When he arrived at Miami International Airport, the 41-year-old said he isn’t sure if they are alive.
“I call. I call. I call. No one answers,” he said.
Haitian-Americans in Miami, New York and other U.S. cities tell the same story of frantically trying to get through to relatives and friends to see if they survived the largest earthquake to hit the Caribbean nation in 200 years. Communications were widely disrupted, making it impossible to get a full picture of damage and casualties as powerful aftershocks shook the desperately poor country where many buildings are flimsy.
“Everyone is in shock right now. No one can get through,” said the Rev. Robes Charles, pastor of St. Clement Church in Wilton Manors, Fla. About 275,000 Haitians live in the South Florida metro area.
The Archdiocese of Miami is accepting donations for earthquake victims. Other South Florida Haitian relief groups have not announced their efforts but planned to meet last Wednesday.
Singer Wyclef Jean, a Haiti native, is asking for donations to his Yele Haiti Foundation via his Twitter site. Jane Cocking, humanitarian director of Oxfam America, an international relief organization, said the group also is ready to respond and is accepting donations.
“Given the desperate needs that people face on a day to day basis, this earthquake is grim news for the poor people of Haiti,” Cocking said in a statement.
Not only are major organizations planning to help. King Moshe, 43, who works at Chef Creole in the Little Haiti area of Miami, said he plans to speak with local groups on Wednesday about collecting food, clothing and money.

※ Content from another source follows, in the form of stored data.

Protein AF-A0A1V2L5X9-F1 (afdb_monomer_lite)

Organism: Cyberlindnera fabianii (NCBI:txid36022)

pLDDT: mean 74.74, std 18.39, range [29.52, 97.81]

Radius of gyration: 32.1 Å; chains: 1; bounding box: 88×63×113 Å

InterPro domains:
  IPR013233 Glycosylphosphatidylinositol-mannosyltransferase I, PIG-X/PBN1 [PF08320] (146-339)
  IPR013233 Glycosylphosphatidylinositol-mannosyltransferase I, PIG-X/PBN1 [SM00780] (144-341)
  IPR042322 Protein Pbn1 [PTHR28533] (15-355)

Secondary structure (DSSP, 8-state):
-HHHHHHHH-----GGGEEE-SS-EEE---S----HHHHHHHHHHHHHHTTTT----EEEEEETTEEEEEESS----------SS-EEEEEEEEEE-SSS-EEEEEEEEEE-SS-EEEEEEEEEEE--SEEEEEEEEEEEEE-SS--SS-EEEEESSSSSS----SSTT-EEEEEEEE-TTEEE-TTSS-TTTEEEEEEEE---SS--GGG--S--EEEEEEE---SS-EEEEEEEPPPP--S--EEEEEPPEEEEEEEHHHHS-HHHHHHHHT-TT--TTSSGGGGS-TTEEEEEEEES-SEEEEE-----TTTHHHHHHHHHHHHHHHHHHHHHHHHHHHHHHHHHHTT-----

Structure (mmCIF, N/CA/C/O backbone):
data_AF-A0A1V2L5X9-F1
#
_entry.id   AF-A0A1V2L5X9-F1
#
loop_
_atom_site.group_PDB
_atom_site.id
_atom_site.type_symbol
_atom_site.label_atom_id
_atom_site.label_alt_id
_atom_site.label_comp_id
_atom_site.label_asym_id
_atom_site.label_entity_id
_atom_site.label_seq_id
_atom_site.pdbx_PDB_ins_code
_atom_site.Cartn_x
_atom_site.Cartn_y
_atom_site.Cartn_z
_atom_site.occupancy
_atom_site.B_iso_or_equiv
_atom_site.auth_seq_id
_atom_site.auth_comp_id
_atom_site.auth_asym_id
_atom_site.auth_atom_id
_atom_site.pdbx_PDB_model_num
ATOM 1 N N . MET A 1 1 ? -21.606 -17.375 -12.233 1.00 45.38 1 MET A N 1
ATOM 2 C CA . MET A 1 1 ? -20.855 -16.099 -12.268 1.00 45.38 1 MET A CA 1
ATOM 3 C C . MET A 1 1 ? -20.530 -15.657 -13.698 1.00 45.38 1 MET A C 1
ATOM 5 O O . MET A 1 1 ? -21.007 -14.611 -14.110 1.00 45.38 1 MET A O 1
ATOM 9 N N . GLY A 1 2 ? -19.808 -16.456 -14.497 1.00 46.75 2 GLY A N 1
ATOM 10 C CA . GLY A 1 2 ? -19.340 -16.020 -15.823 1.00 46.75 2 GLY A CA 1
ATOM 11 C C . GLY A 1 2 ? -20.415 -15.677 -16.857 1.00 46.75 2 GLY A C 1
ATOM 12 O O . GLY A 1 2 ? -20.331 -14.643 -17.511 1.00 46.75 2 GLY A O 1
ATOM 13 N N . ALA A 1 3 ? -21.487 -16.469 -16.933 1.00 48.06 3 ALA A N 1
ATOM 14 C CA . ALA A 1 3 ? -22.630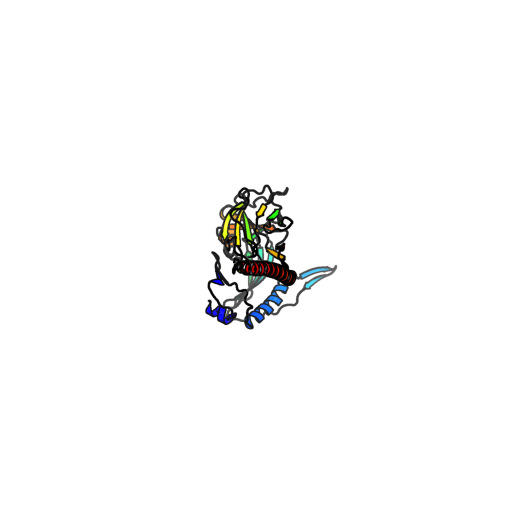 -16.156 -17.796 1.00 48.06 3 ALA A CA 1
ATOM 15 C C . ALA A 1 3 ? -23.376 -14.876 -17.366 1.00 48.06 3 ALA A C 1
ATOM 17 O O . ALA A 1 3 ? -23.949 -14.186 -18.202 1.00 48.06 3 ALA A O 1
ATOM 18 N N . PHE A 1 4 ? -23.350 -14.539 -16.071 1.00 50.56 4 PHE A N 1
ATOM 19 C CA . PHE A 1 4 ? -23.936 -13.303 -15.547 1.00 50.56 4 PHE A CA 1
ATOM 20 C C . PHE A 1 4 ? -23.080 -12.087 -15.921 1.00 50.56 4 PHE A C 1
ATOM 22 O O . PHE A 1 4 ? -23.624 -11.092 -16.386 1.00 50.56 4 PHE A O 1
ATOM 29 N N . ILE A 1 5 ? -21.753 -12.195 -15.796 1.00 51.72 5 ILE A N 1
ATOM 30 C CA . ILE A 1 5 ? -20.808 -11.124 -16.146 1.00 51.72 5 ILE A CA 1
ATOM 31 C C . ILE A 1 5 ? -20.829 -10.844 -17.652 1.00 51.72 5 ILE A C 1
ATOM 33 O O . ILE A 1 5 ? -20.948 -9.689 -18.053 1.00 51.72 5 ILE A O 1
ATOM 37 N N . ASN A 1 6 ? -20.823 -11.890 -18.485 1.00 60.06 6 ASN A N 1
ATOM 38 C CA . ASN A 1 6 ? -20.930 -11.726 -19.935 1.00 60.06 6 ASN A CA 1
ATOM 39 C C . ASN A 1 6 ? -22.258 -11.054 -20.318 1.00 60.06 6 ASN A C 1
ATOM 41 O O . ASN A 1 6 ? -22.280 -10.039 -21.011 1.00 60.06 6 ASN A O 1
ATOM 45 N N . LYS A 1 7 ? -23.369 -11.532 -19.745 1.00 59.47 7 LYS A N 1
ATOM 46 C CA . LYS A 1 7 ? -24.698 -10.969 -19.999 1.00 59.47 7 LYS A CA 1
ATOM 47 C C . LYS A 1 7 ? -24.853 -9.521 -19.523 1.00 59.47 7 LYS A C 1
ATOM 49 O O . LYS A 1 7 ? -25.561 -8.769 -20.185 1.00 59.47 7 LYS A O 1
ATOM 54 N N . GLN A 1 8 ? -24.249 -9.137 -18.395 1.00 54.19 8 GLN A N 1
ATOM 55 C CA . GLN A 1 8 ? -24.453 -7.804 -17.816 1.00 54.19 8 GLN A CA 1
ATOM 56 C C . GLN A 1 8 ? -23.425 -6.755 -18.198 1.00 54.19 8 GLN A C 1
ATOM 58 O O . GLN A 1 8 ? -23.768 -5.577 -18.199 1.00 54.19 8 GLN A O 1
ATOM 63 N N . PHE A 1 9 ? -22.199 -7.148 -18.529 1.00 53.44 9 PHE A N 1
ATOM 64 C CA . PHE A 1 9 ? -21.125 -6.207 -18.849 1.00 53.44 9 PHE A CA 1
ATOM 65 C C . PHE A 1 9 ? -20.701 -6.280 -20.321 1.00 53.44 9 PHE A C 1
ATOM 67 O O . PHE A 1 9 ? -20.010 -5.380 -20.798 1.00 53.44 9 PHE A O 1
ATOM 74 N N . GLY A 1 10 ? -21.160 -7.294 -21.069 1.00 61.31 10 GLY A N 1
ATOM 75 C CA . GLY A 1 10 ? -20.782 -7.505 -22.469 1.00 61.31 10 GLY A CA 1
ATOM 76 C C . GLY A 1 10 ? -19.306 -7.867 -22.630 1.00 61.31 10 GLY A C 1
ATOM 77 O O . GLY A 1 10 ? -18.708 -7.556 -23.659 1.00 61.31 10 GLY A O 1
ATOM 78 N N . VAL A 1 11 ? -18.719 -8.455 -21.584 1.00 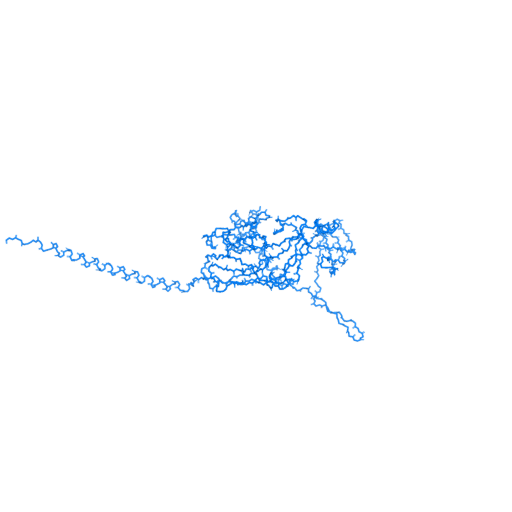61.97 11 VAL A N 1
ATOM 79 C CA . VAL A 1 11 ? -17.310 -8.838 -21.507 1.00 61.97 11 VAL A CA 1
ATOM 80 C C . VAL A 1 11 ? -17.221 -10.352 -21.369 1.00 61.97 11 VAL A C 1
ATOM 82 O O . VAL A 1 11 ? -17.834 -10.930 -20.468 1.00 61.97 11 VAL A O 1
ATOM 85 N N . ASP A 1 12 ? -16.434 -10.996 -22.228 1.00 65.25 12 ASP A N 1
ATOM 86 C CA . ASP A 1 12 ? -16.226 -12.437 -22.149 1.00 65.25 12 ASP A CA 1
ATOM 87 C C . ASP A 1 12 ? -15.539 -12.813 -20.830 1.00 65.25 12 ASP A C 1
ATOM 89 O O . ASP A 1 12 ? -14.410 -12.415 -20.528 1.00 65.25 12 ASP A O 1
ATOM 93 N N . PHE A 1 13 ? -16.259 -13.585 -20.017 1.00 58.06 13 PHE A N 1
ATOM 94 C CA . PHE A 1 13 ? -15.743 -14.121 -18.769 1.00 58.06 13 PHE A CA 1
ATOM 95 C C . PHE A 1 13 ? -15.012 -15.435 -19.041 1.00 58.06 13 PHE A C 1
ATOM 97 O O . PHE A 1 13 ? -15.641 -16.452 -19.333 1.00 58.06 13 PHE A O 1
ATOM 104 N N . ASN A 1 14 ? -13.688 -15.409 -18.909 1.00 66.88 14 ASN A N 1
ATOM 105 C CA . ASN A 1 14 ? -12.824 -16.584 -18.963 1.00 66.88 14 ASN A CA 1
ATOM 106 C C . ASN A 1 14 ? -11.886 -16.591 -17.741 1.00 66.88 14 ASN A C 1
ATOM 108 O O . ASN A 1 14 ? -11.610 -15.539 -17.165 1.00 66.88 14 ASN A O 1
ATOM 112 N N . ASN A 1 15 ? -11.363 -17.761 -17.367 1.00 62.44 15 ASN A N 1
ATOM 113 C CA . ASN A 1 15 ? -10.432 -17.950 -16.246 1.00 62.44 15 ASN A CA 1
ATOM 114 C C . ASN A 1 15 ? -9.145 -17.114 -16.383 1.00 62.44 15 ASN A C 1
ATOM 116 O O . ASN A 1 15 ? -8.485 -16.820 -15.390 1.00 62.44 15 ASN A O 1
ATOM 120 N N . THR A 1 16 ? -8.805 -16.687 -17.599 1.00 59.69 16 THR A N 1
ATOM 121 C CA . THR A 1 16 ? -7.690 -15.772 -17.881 1.00 59.69 16 THR A CA 1
ATOM 122 C C . THR A 1 16 ? -7.924 -14.357 -17.345 1.00 59.69 16 THR A C 1
ATOM 124 O O . THR A 1 16 ? -6.968 -13.682 -16.984 1.00 59.69 16 THR A O 1
ATOM 127 N N . ASN A 1 17 ? -9.187 -13.931 -17.237 1.00 55.66 17 ASN A N 1
ATOM 128 C CA . ASN A 1 17 ? -9.600 -12.581 -16.826 1.00 55.66 17 ASN A CA 1
ATOM 129 C C . ASN A 1 17 ? -9.919 -12.509 -15.322 1.00 55.66 17 ASN A C 1
ATOM 131 O O . ASN A 1 17 ? -10.349 -11.482 -14.806 1.00 55.66 17 ASN A O 1
ATOM 135 N N . MET A 1 18 ? -9.749 -13.626 -14.618 1.00 51.75 18 MET A N 1
ATOM 136 C CA . MET A 1 18 ? -9.896 -13.732 -13.174 1.00 51.75 18 MET A CA 1
ATOM 137 C C . MET A 1 18 ? -8.512 -13.690 -12.536 1.00 51.75 18 MET A C 1
ATOM 139 O O . MET A 1 18 ? -7.659 -14.532 -12.821 1.00 51.75 18 MET A O 1
ATOM 143 N N . ILE A 1 19 ? -8.306 -12.717 -11.660 1.00 48.62 19 ILE A N 1
ATOM 144 C CA . ILE A 1 19 ? -7.171 -12.615 -10.752 1.00 48.62 19 ILE A CA 1
ATOM 145 C C . ILE A 1 19 ? -7.646 -13.203 -9.433 1.00 48.62 19 ILE A C 1
ATOM 147 O O . ILE A 1 19 ? -8.375 -12.562 -8.685 1.00 48.62 19 ILE A O 1
ATOM 151 N N . SER A 1 20 ? -7.303 -14.458 -9.181 1.00 44.78 20 SER A N 1
ATOM 152 C CA . SER A 1 20 ? -7.562 -15.082 -7.884 1.00 44.78 20 SER A CA 1
ATOM 153 C C . SER A 1 20 ? -6.336 -14.889 -7.002 1.00 44.78 20 SER A C 1
ATOM 155 O O . SER A 1 20 ? -5.242 -15.311 -7.369 1.00 44.78 20 SER A O 1
ATOM 157 N N . THR A 1 21 ? -6.517 -14.213 -5.876 1.00 43.06 21 THR A N 1
ATOM 158 C CA . THR A 1 21 ? -5.567 -14.167 -4.765 1.00 43.06 21 THR A CA 1
ATOM 159 C C . THR A 1 21 ? -5.954 -15.242 -3.743 1.00 43.06 21 THR A C 1
ATOM 161 O O . THR A 1 21 ? -6.944 -15.955 -3.920 1.00 43.06 21 THR A O 1
ATOM 164 N N . ALA A 1 22 ? -5.181 -15.376 -2.664 1.00 34.34 22 ALA A N 1
ATOM 165 C CA . ALA A 1 22 ? -5.500 -16.313 -1.586 1.00 34.34 22 ALA A CA 1
ATOM 166 C C . ALA A 1 22 ? -6.849 -16.012 -0.897 1.00 34.34 22 ALA A C 1
ATOM 168 O O . ALA A 1 22 ? -7.444 -16.913 -0.313 1.00 34.34 22 ALA A O 1
ATOM 169 N N . THR A 1 23 ? -7.345 -14.773 -0.986 1.00 31.45 23 THR A N 1
ATOM 170 C CA . THR A 1 23 ? -8.518 -14.299 -0.233 1.00 31.45 23 THR A CA 1
ATOM 171 C C . THR A 1 23 ? -9.610 -13.674 -1.097 1.00 31.45 23 THR A C 1
ATOM 173 O O . THR A 1 23 ? -10.715 -13.435 -0.611 1.00 31.45 23 THR A O 1
ATOM 176 N N . SER A 1 24 ? -9.364 -13.430 -2.386 1.00 38.88 24 SER A N 1
ATOM 177 C CA . SER A 1 24 ? -10.356 -12.831 -3.278 1.00 38.88 24 SER A CA 1
ATOM 178 C C . SER A 1 24 ? -10.203 -13.280 -4.728 1.00 38.88 24 SER A C 1
ATOM 180 O O . SER A 1 24 ? -9.161 -13.762 -5.162 1.00 38.88 24 SER A O 1
ATOM 182 N N . ALA A 1 25 ? -11.273 -13.132 -5.507 1.00 42.34 25 ALA A N 1
ATOM 183 C CA . ALA A 1 25 ? -11.240 -13.328 -6.948 1.00 42.34 25 ALA A CA 1
ATOM 184 C C . ALA A 1 25 ? -11.745 -12.062 -7.641 1.00 42.34 25 ALA A C 1
ATOM 186 O O . ALA A 1 25 ? -12.936 -11.753 -7.621 1.00 42.34 25 ALA A O 1
ATOM 187 N N . SER A 1 26 ? -10.818 -11.334 -8.251 1.00 45.00 26 SER A N 1
ATOM 188 C CA . SER A 1 26 ? -11.048 -10.056 -8.915 1.00 45.00 26 SER A CA 1
ATOM 189 C C . SER A 1 26 ? -11.098 -10.262 -10.424 1.00 45.00 26 SER A C 1
ATOM 191 O O . SER A 1 26 ? -10.162 -10.783 -11.024 1.00 45.00 26 SER A O 1
ATOM 193 N N . PHE A 1 27 ? -12.194 -9.866 -11.063 1.00 49.78 27 PHE A N 1
ATOM 194 C CA . PHE A 1 27 ? -12.328 -9.922 -12.518 1.00 49.78 27 PHE A CA 1
ATOM 195 C C . PHE A 1 27 ? -11.753 -8.643 -13.139 1.00 49.78 27 PHE A C 1
ATOM 197 O O . PHE A 1 27 ? -12.256 -7.553 -12.871 1.00 49.78 27 PHE A O 1
ATOM 204 N N . HIS A 1 28 ? -10.715 -8.772 -13.965 1.00 48.03 28 HIS A N 1
ATOM 205 C CA . HIS A 1 28 ? -10.086 -7.662 -14.676 1.00 48.03 28 HIS A CA 1
ATOM 206 C C . HIS A 1 28 ? -10.326 -7.795 -16.183 1.00 48.03 28 HIS A C 1
ATOM 208 O O . HIS A 1 28 ? -10.110 -8.854 -16.773 1.00 48.03 28 HIS A O 1
ATOM 214 N N . SER A 1 29 ? -10.772 -6.712 -16.819 1.00 55.34 29 SER A N 1
ATOM 215 C CA . SER A 1 29 ? -10.894 -6.635 -18.271 1.00 55.34 29 SER A CA 1
ATOM 216 C C . SER A 1 29 ? -10.538 -5.240 -18.762 1.00 55.34 29 SER A C 1
ATOM 218 O O . SER A 1 29 ? -11.092 -4.253 -18.287 1.00 55.34 29 SER A O 1
ATOM 220 N N . SER A 1 30 ? -9.648 -5.177 -19.750 1.00 49.19 30 SER A N 1
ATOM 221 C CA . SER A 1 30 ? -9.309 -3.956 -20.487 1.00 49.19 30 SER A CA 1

“Right now is a time to come together to help the unfortunate ones,” Moshe said.
U.S. Rep. Kendrick Meek (D-Fla.), whose district includes Little Haiti, said some people have been able to get calls from relatives but are seeking his office’s help to find others.

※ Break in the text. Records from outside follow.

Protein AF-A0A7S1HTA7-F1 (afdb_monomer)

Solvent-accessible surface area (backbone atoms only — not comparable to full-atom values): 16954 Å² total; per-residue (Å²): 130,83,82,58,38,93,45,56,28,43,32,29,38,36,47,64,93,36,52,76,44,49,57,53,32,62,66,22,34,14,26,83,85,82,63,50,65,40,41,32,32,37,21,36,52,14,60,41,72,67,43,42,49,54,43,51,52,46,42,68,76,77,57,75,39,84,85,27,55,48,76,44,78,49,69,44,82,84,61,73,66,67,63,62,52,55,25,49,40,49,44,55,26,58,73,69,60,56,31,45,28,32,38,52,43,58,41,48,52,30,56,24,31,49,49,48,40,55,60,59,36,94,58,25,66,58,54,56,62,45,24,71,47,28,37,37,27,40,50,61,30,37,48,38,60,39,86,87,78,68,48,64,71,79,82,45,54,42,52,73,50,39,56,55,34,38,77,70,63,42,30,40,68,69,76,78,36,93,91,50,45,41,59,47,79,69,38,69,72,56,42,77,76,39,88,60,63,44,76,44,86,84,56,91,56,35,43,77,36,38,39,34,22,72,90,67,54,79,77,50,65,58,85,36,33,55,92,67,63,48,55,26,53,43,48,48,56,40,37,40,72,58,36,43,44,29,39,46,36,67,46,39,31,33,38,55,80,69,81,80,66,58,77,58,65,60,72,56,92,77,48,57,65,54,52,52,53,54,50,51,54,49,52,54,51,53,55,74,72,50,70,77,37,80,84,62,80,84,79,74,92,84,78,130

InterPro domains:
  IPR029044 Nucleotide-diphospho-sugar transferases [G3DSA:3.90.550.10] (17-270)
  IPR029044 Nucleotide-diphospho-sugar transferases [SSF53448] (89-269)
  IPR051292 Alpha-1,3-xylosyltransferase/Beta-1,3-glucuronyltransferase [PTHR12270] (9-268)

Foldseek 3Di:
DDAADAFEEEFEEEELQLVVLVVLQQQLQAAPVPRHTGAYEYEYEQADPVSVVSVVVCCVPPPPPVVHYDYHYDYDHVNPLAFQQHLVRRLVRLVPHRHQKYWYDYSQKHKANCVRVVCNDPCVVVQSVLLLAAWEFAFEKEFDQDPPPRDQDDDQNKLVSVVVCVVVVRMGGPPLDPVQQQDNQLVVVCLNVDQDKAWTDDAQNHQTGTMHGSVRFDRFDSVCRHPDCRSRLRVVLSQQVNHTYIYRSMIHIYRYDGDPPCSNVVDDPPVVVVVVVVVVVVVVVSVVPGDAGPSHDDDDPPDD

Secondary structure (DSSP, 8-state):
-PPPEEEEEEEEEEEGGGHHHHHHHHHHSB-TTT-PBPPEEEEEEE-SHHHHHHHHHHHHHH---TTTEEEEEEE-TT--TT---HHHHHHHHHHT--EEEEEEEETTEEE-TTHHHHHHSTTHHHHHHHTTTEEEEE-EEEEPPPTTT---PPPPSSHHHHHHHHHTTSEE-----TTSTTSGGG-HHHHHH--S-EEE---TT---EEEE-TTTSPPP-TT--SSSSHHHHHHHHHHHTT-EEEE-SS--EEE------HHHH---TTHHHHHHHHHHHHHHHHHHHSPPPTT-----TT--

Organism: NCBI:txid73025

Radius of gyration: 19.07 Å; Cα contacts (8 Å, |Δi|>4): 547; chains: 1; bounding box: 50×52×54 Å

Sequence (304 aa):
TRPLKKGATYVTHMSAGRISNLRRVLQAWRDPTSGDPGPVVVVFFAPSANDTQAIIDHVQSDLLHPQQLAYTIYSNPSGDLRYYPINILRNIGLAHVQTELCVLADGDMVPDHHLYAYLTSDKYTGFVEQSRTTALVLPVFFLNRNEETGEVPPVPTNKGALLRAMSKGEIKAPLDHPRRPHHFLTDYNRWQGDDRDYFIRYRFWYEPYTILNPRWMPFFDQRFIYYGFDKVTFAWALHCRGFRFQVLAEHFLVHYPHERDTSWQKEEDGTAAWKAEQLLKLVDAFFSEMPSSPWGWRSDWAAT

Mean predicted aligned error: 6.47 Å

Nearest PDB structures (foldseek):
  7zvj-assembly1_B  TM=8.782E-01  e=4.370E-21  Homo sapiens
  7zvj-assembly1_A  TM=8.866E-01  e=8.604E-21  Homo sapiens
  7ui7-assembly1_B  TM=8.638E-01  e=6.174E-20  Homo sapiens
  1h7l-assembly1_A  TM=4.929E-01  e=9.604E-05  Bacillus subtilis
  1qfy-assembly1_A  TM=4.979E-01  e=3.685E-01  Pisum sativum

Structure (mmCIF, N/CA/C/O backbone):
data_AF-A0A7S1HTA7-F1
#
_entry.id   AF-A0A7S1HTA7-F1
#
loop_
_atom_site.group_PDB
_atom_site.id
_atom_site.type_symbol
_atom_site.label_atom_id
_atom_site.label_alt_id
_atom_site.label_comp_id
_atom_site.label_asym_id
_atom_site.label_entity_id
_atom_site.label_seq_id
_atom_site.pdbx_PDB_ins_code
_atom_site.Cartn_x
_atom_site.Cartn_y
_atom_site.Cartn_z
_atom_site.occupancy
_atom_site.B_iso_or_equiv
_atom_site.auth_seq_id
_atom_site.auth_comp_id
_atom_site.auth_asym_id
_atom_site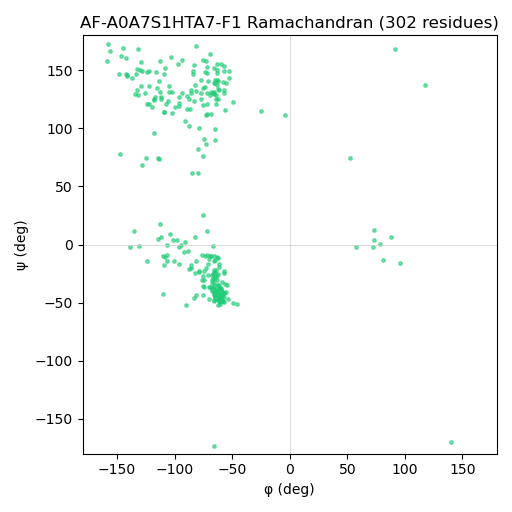.auth_atom_id
_atom_site.pdbx_PDB_model_num
ATOM 1 N N . THR A 1 1 ? 7.113 -23.906 4.863 1.00 61.28 1 THR A N 1
ATOM 2 C CA . THR A 1 1 ? 6.972 -22.454 5.121 1.00 61.28 1 THR A CA 1
ATOM 3 C C . THR A 1 1 ? 6.401 -22.262 6.514 1.00 61.28 1 THR A C 1
ATOM 5 O O . THR A 1 1 ? 5.605 -23.092 6.936 1.00 61.28 1 THR A O 1
ATOM 8 N N . ARG A 1 2 ? 6.845 -21.250 7.277 1.00 69.38 2 ARG A N 1
ATOM 9 C CA . ARG A 1 2 ? 6.257 -20.969 8.602 1.00 69.38 2 ARG A CA 1
ATOM 10 C C . ARG A 1 2 ? 4.777 -20.590 8.429 1.00 69.38 2 ARG A C 1
ATOM 12 O O . ARG A 1 2 ? 4.460 -19.919 7.445 1.00 69.38 2 ARG A O 1
ATOM 19 N N . PRO A 1 3 ? 3.875 -21.018 9.328 1.00 86.00 3 PRO A N 1
ATOM 20 C CA . PRO A 1 3 ? 2.483 -20.597 9.262 1.00 86.00 3 PRO A CA 1
ATOM 21 C C . PRO A 1 3 ? 2.391 -19.078 9.456 1.00 86.00 3 PRO A C 1
ATOM 23 O O . PRO A 1 3 ? 3.089 -18.510 10.298 1.00 86.00 3 PRO A O 1
ATOM 26 N N . LEU A 1 4 ? 1.545 -18.433 8.651 1.00 93.44 4 LEU A N 1
ATOM 27 C CA . LEU A 1 4 ? 1.215 -17.018 8.806 1.00 93.44 4 LEU A CA 1
ATOM 28 C C . LEU A 1 4 ? 0.353 -16.843 10.062 1.00 93.44 4 LEU A C 1
ATOM 30 O O . LEU A 1 4 ? -0.492 -17.685 10.363 1.00 93.44 4 LEU A O 1
ATOM 34 N N . LYS A 1 5 ? 0.595 -15.765 10.800 1.00 95.06 5 LYS A N 1
ATOM 35 C CA . LYS A 1 5 ? -0.145 -15.372 12.000 1.00 95.06 5 LYS A CA 1
ATOM 36 C C . LYS A 1 5 ? -1.415 -14.618 11.613 1.00 95.06 5 LYS A C 1
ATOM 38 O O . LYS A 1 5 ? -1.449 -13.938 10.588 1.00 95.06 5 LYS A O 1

Dozens gathered at the Veye-Yo community center in Little Haiti, where a pastor led them in prayer. Members embraced each other as they tried to reach relatives on the island and took turns discussing what they could do to bring aid to the country.
Tony Jeanthenor, 50, said a friend he reached in Haiti described hearing people cry out for help from under debris.
“Haiti has been through trauma since 2004, from coup d’etat to hurricanes, now earthquakes,” Jeanthenor said.
West Palm Beach firefighter Nate Lasseur tried to reach family and the firefighters he trains in Port-au-Prince.
He was doing training through his International Firefighters Assistance in November 2008 when a school collapsed, killing nearly a hundred people. He described chaos then — firefighters pushing through panicked crowds, digging through the debris with steel rebar. He feared the fire station would be overwhelmed by debris from the capital’s many unsafe buildings clogging the narrow roads.
“They are not prepared as far as equipment and training goes for something of this magnitude,” Lasseur said. “Their adrenaline and pure will to save their families — that only lasts for so long.”